Mainz Sand Dunes
The Mainz Sand Dunes (German: Großer Sand) are a small geological and botanical supra-region and important nature preserve in Mainz, Germany. Within this protected area rare plants and animals can be found. Some of the species represented here, such as the Purple Golden-drop, (Onosma arenaria) grow only here and in small numbers.
The sand dunes developed after the last ice age (Würm glaciation) and the first resettlement of grassland plants occurred approximately 12,000 years ago. The dry sandy soils are poor of nutrients but relict flora from the glaciation grasslands grow favorably. These plants are found otherwise only in southeast-European, inner-Asiatic (Pontic Steppe) areas and in the Mediterranean respectively. The effective surface of the protected landscape is rather small at 1.27 square kilometers.
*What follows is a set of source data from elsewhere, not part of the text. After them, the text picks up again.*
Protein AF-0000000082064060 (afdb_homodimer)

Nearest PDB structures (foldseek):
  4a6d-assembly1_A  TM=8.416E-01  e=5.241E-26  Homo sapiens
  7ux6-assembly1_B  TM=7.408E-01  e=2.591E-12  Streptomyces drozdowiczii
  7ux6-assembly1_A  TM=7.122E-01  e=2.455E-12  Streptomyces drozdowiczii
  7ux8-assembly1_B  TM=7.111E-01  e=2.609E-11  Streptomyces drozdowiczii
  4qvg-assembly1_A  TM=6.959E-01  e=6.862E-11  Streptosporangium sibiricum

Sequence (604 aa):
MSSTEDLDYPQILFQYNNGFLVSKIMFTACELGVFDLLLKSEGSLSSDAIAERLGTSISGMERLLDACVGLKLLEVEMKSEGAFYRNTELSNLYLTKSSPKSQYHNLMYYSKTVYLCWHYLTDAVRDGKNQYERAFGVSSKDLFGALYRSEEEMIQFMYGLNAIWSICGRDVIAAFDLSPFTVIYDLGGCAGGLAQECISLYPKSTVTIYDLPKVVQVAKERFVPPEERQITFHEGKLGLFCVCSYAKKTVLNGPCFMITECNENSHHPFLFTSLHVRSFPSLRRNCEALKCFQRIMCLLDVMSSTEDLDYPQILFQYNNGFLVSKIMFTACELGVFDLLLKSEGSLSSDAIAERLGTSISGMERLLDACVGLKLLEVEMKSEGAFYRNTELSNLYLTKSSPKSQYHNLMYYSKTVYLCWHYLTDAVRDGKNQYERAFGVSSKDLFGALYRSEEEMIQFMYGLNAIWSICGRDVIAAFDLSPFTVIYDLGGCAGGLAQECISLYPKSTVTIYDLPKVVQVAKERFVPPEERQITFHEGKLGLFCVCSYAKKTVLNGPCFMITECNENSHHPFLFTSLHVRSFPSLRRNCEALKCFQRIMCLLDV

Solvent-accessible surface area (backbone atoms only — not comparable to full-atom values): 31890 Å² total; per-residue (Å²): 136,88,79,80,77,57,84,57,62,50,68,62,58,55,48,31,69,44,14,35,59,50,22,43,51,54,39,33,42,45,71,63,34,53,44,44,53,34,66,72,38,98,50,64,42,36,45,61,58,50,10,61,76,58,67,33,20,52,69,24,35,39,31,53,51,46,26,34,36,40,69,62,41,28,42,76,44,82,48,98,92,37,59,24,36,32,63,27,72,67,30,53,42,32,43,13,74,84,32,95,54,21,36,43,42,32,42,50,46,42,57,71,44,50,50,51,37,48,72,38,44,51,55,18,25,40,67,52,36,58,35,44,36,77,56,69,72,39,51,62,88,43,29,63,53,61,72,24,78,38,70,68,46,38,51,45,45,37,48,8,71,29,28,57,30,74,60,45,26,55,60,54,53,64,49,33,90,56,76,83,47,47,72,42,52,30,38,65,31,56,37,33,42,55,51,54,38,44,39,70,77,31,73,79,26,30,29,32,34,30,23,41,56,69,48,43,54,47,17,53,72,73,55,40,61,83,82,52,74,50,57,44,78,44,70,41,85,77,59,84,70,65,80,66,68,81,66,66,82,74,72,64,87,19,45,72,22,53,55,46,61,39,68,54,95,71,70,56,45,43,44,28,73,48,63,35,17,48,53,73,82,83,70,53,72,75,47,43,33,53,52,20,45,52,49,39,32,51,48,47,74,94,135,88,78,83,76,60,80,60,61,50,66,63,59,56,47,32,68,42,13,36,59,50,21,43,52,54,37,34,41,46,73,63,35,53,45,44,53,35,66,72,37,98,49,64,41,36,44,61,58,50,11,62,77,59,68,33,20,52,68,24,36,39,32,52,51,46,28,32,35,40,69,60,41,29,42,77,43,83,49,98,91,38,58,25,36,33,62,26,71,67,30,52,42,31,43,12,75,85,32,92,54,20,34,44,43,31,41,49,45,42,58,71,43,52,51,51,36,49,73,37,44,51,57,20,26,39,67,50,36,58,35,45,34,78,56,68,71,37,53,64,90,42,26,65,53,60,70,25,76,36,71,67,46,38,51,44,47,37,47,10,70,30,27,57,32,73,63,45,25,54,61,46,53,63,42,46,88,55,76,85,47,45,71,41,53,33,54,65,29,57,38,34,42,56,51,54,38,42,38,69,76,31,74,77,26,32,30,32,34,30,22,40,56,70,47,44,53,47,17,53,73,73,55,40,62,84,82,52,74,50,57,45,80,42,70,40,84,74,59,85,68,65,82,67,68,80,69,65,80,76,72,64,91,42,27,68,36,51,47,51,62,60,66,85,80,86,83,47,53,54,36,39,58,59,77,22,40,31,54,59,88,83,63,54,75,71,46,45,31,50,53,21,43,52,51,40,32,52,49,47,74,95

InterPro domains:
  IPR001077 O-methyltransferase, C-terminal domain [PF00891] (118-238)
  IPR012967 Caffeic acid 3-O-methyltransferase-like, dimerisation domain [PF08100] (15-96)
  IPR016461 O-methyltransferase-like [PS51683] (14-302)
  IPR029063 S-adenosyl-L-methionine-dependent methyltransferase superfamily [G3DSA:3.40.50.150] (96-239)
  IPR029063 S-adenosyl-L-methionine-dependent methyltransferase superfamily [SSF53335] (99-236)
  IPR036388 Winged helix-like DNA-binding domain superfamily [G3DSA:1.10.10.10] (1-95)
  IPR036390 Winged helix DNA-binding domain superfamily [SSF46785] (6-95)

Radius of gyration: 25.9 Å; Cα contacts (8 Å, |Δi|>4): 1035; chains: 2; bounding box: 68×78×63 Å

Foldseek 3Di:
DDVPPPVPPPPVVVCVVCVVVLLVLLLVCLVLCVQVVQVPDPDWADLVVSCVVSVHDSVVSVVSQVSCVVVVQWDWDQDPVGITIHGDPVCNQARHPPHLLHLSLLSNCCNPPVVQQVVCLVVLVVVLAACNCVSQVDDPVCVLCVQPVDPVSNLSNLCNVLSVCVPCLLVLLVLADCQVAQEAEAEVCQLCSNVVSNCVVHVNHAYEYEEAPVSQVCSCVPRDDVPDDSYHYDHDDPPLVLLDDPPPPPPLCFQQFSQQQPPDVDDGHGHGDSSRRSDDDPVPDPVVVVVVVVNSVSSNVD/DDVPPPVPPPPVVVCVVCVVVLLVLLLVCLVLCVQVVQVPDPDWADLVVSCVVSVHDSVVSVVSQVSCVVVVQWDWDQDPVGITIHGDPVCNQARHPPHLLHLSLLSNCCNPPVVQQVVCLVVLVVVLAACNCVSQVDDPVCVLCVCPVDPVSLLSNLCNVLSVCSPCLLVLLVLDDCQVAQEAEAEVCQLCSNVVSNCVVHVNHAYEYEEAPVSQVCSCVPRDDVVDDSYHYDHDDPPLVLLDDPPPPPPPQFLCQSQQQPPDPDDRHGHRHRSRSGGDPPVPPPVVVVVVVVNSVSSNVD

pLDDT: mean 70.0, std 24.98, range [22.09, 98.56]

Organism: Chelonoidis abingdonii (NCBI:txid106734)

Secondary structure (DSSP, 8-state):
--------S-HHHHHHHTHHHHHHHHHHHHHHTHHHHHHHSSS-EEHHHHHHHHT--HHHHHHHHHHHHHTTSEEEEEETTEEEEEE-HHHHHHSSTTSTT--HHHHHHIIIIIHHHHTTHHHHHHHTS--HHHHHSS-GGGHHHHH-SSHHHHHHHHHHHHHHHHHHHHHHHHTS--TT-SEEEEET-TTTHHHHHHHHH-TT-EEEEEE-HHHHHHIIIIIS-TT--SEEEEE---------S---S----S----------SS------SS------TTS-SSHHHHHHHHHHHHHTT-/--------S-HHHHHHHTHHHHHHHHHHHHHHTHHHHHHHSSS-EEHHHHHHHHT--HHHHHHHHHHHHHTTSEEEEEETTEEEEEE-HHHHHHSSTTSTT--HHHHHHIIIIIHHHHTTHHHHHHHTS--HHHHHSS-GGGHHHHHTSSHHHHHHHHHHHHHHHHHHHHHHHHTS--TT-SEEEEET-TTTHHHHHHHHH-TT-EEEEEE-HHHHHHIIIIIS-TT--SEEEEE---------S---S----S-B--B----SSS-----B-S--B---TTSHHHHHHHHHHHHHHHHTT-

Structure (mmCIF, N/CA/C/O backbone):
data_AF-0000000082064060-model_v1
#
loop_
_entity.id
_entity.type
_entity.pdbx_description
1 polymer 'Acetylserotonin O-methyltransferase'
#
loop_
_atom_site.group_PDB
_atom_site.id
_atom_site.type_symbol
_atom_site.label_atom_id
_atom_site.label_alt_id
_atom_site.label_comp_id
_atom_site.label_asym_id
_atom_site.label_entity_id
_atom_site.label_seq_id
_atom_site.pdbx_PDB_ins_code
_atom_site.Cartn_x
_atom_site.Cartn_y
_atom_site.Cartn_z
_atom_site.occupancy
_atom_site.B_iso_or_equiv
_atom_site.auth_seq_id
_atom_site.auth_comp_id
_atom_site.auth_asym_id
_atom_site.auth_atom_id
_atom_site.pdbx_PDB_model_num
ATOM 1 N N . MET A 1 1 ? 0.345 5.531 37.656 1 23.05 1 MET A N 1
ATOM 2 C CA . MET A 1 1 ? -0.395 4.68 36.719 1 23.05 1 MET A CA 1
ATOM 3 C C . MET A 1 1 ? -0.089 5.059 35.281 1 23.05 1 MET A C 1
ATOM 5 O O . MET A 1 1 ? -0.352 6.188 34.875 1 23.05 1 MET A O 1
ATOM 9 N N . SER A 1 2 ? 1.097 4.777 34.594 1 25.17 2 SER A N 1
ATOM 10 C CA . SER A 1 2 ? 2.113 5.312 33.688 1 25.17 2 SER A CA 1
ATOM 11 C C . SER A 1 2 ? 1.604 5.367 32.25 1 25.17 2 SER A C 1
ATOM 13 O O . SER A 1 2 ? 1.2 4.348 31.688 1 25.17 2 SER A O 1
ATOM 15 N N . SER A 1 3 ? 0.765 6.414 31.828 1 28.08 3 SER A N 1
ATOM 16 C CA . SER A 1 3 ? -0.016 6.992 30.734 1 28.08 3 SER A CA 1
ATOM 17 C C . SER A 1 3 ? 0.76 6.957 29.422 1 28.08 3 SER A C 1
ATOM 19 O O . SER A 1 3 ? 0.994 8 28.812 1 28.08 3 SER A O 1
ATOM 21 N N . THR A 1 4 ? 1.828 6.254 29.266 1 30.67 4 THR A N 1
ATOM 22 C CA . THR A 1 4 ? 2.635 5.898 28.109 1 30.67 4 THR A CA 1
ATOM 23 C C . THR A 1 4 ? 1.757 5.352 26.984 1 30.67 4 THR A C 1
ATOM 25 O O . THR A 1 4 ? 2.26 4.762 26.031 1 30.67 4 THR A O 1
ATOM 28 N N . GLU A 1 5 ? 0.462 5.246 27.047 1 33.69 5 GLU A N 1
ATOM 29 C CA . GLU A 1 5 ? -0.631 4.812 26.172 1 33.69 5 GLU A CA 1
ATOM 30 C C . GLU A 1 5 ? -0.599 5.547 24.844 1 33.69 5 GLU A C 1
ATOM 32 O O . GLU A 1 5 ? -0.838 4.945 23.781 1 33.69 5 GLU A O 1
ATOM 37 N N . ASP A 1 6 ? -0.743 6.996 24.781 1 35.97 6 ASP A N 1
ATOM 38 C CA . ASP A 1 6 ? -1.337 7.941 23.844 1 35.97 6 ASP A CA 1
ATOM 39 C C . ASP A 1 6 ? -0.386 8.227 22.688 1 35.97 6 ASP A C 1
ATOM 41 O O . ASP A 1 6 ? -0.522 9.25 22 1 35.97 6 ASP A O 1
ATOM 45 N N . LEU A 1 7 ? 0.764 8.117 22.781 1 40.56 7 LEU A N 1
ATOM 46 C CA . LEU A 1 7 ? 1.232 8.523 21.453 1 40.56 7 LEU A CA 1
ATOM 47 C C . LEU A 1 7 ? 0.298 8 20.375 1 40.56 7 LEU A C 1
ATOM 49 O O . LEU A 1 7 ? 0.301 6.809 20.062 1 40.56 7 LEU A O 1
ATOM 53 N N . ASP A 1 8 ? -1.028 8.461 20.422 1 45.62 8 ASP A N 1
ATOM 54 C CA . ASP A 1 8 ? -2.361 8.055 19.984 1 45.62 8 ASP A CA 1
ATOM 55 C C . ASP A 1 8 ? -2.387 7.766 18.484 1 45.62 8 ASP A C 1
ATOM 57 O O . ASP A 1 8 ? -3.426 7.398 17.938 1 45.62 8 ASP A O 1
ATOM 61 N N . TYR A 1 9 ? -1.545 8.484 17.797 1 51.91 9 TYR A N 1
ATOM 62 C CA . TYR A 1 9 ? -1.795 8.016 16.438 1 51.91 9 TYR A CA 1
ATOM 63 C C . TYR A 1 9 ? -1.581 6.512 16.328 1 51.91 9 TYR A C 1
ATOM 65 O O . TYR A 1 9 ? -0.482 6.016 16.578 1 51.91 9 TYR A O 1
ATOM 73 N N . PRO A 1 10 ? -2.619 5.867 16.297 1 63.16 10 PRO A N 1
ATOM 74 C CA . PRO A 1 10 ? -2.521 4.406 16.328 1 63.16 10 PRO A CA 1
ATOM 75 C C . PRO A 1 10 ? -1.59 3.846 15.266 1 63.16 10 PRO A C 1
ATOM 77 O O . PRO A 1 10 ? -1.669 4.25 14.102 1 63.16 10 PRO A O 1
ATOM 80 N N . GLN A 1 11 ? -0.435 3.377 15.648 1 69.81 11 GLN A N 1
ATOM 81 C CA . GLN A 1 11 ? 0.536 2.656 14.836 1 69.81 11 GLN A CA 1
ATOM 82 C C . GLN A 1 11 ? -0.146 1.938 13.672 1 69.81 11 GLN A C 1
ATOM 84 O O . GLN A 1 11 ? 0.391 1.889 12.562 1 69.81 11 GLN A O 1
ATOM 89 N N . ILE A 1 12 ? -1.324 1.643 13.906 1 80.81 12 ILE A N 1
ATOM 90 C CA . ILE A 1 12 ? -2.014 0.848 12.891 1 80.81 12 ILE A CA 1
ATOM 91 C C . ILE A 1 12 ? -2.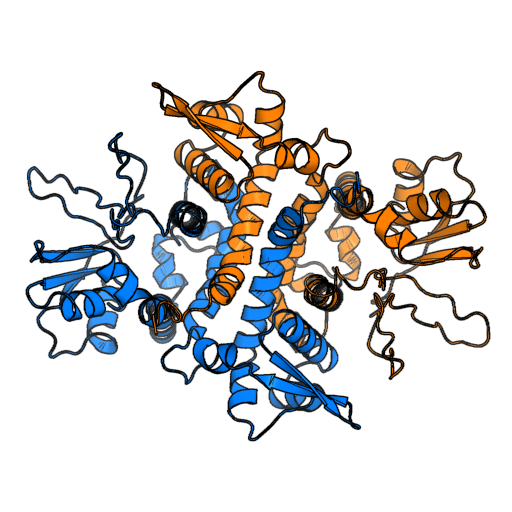418 1.742 11.727 1 80.81 12 ILE A C 1
ATOM 93 O O . ILE A 1 12 ? -2.338 1.331 10.562 1 80.81 12 ILE A O 1
ATOM 97 N N . LEU A 1 13 ? -2.869 3.004 12.008 1 82.88 13 LEU A N 1
ATOM 98 C CA . LEU A 1 13 ? -3.258 3.912 10.938 1 82.88 13 LEU A CA 1
ATOM 99 C C . LEU A 1 13 ? -2.045 4.34 10.117 1 82.88 13 LEU A C 1
ATOM 101 O O . LEU A 1 13 ? -2.146 4.523 8.906 1 82.88 13 LEU A O 1
ATOM 105 N N . PHE A 1 14 ? -0.965 4.445 10.867 1 76.94 14 PHE A N 1
ATOM 106 C CA . PHE A 1 14 ? 0.281 4.758 10.18 1 76.94 14 PHE A CA 1
ATOM 107 C C . PHE A 1 14 ? 0.672 3.629 9.234 1 76.94 14 PHE A C 1
ATOM 109 O O . PHE A 1 14 ? 1.099 3.877 8.102 1 76.94 14 PHE A O 1
ATOM 116 N N . GLN A 1 15 ? 0.473 2.455 9.664 1 80.62 15 GLN A N 1
ATOM 117 C CA . GLN A 1 15 ? 0.768 1.283 8.844 1 80.62 15 GLN A CA 1
ATOM 118 C C . GLN A 1 15 ? -0.146 1.221 7.625 1 80.62 15 GLN A C 1
ATOM 120 O O . GLN A 1 15 ? 0.31 0.933 6.516 1 80.62 15 GLN A O 1
ATOM 125 N N . TYR A 1 16 ? -1.377 1.543 7.836 1 87.88 16 TYR A N 1
ATOM 126 C CA . TYR A 1 16 ? -2.318 1.54 6.723 1 87.88 16 TYR A CA 1
ATOM 127 C C . TYR A 1 16 ? -1.976 2.631 5.715 1 87.88 16 TYR A C 1
ATOM 129 O O . TYR A 1 16 ? -1.973 2.389 4.504 1 87.88 16 TYR A O 1
ATOM 137 N N . ASN A 1 17 ? -1.636 3.762 6.246 1 84.88 17 ASN A N 1
ATOM 138 C CA . ASN A 1 17 ? -1.354 4.914 5.398 1 84.88 17 ASN A CA 1
ATOM 139 C C . ASN A 1 17 ? -0.12 4.688 4.531 1 84.88 17 ASN A C 1
ATOM 141 O O . ASN A 1 17 ? -0.057 5.16 3.395 1 84.88 17 ASN A O 1
ATOM 145 N N . ASN A 1 18 ? 0.768 3.945 5.059 1 82.44 18 ASN A N 1
ATOM 146 C CA . ASN A 1 18 ? 2.041 3.773 4.367 1 82.44 18 ASN A CA 1
ATOM 147 C C . ASN A 1 18 ? 2.145 2.396 3.715 1 82.44 18 ASN A C 1
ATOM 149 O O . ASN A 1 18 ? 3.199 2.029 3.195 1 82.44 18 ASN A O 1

The Sand Dunes can be found between the suburbs Gonsenheim and Mombach and stretches up to the floodplains beginning in Mombach. Bordering the dunes is the Lennebergwald, with an area of 7 km² and therefore the biggest contiguous forest in Rheinhessen. The Lenneberg forest is also protected and shows to some extent the same flora and fauna.
The development of the sand dunes
In the late Pleistocene, just before the end of the last ice age and during the short summers, sand-drifts were blown from the Rhine Valley into the area of the present dunes, forming this unique geology. The soil consists almost solely of high lime component with fine white sand, which barely retains water and nutritive but is easily warmed by sunlight.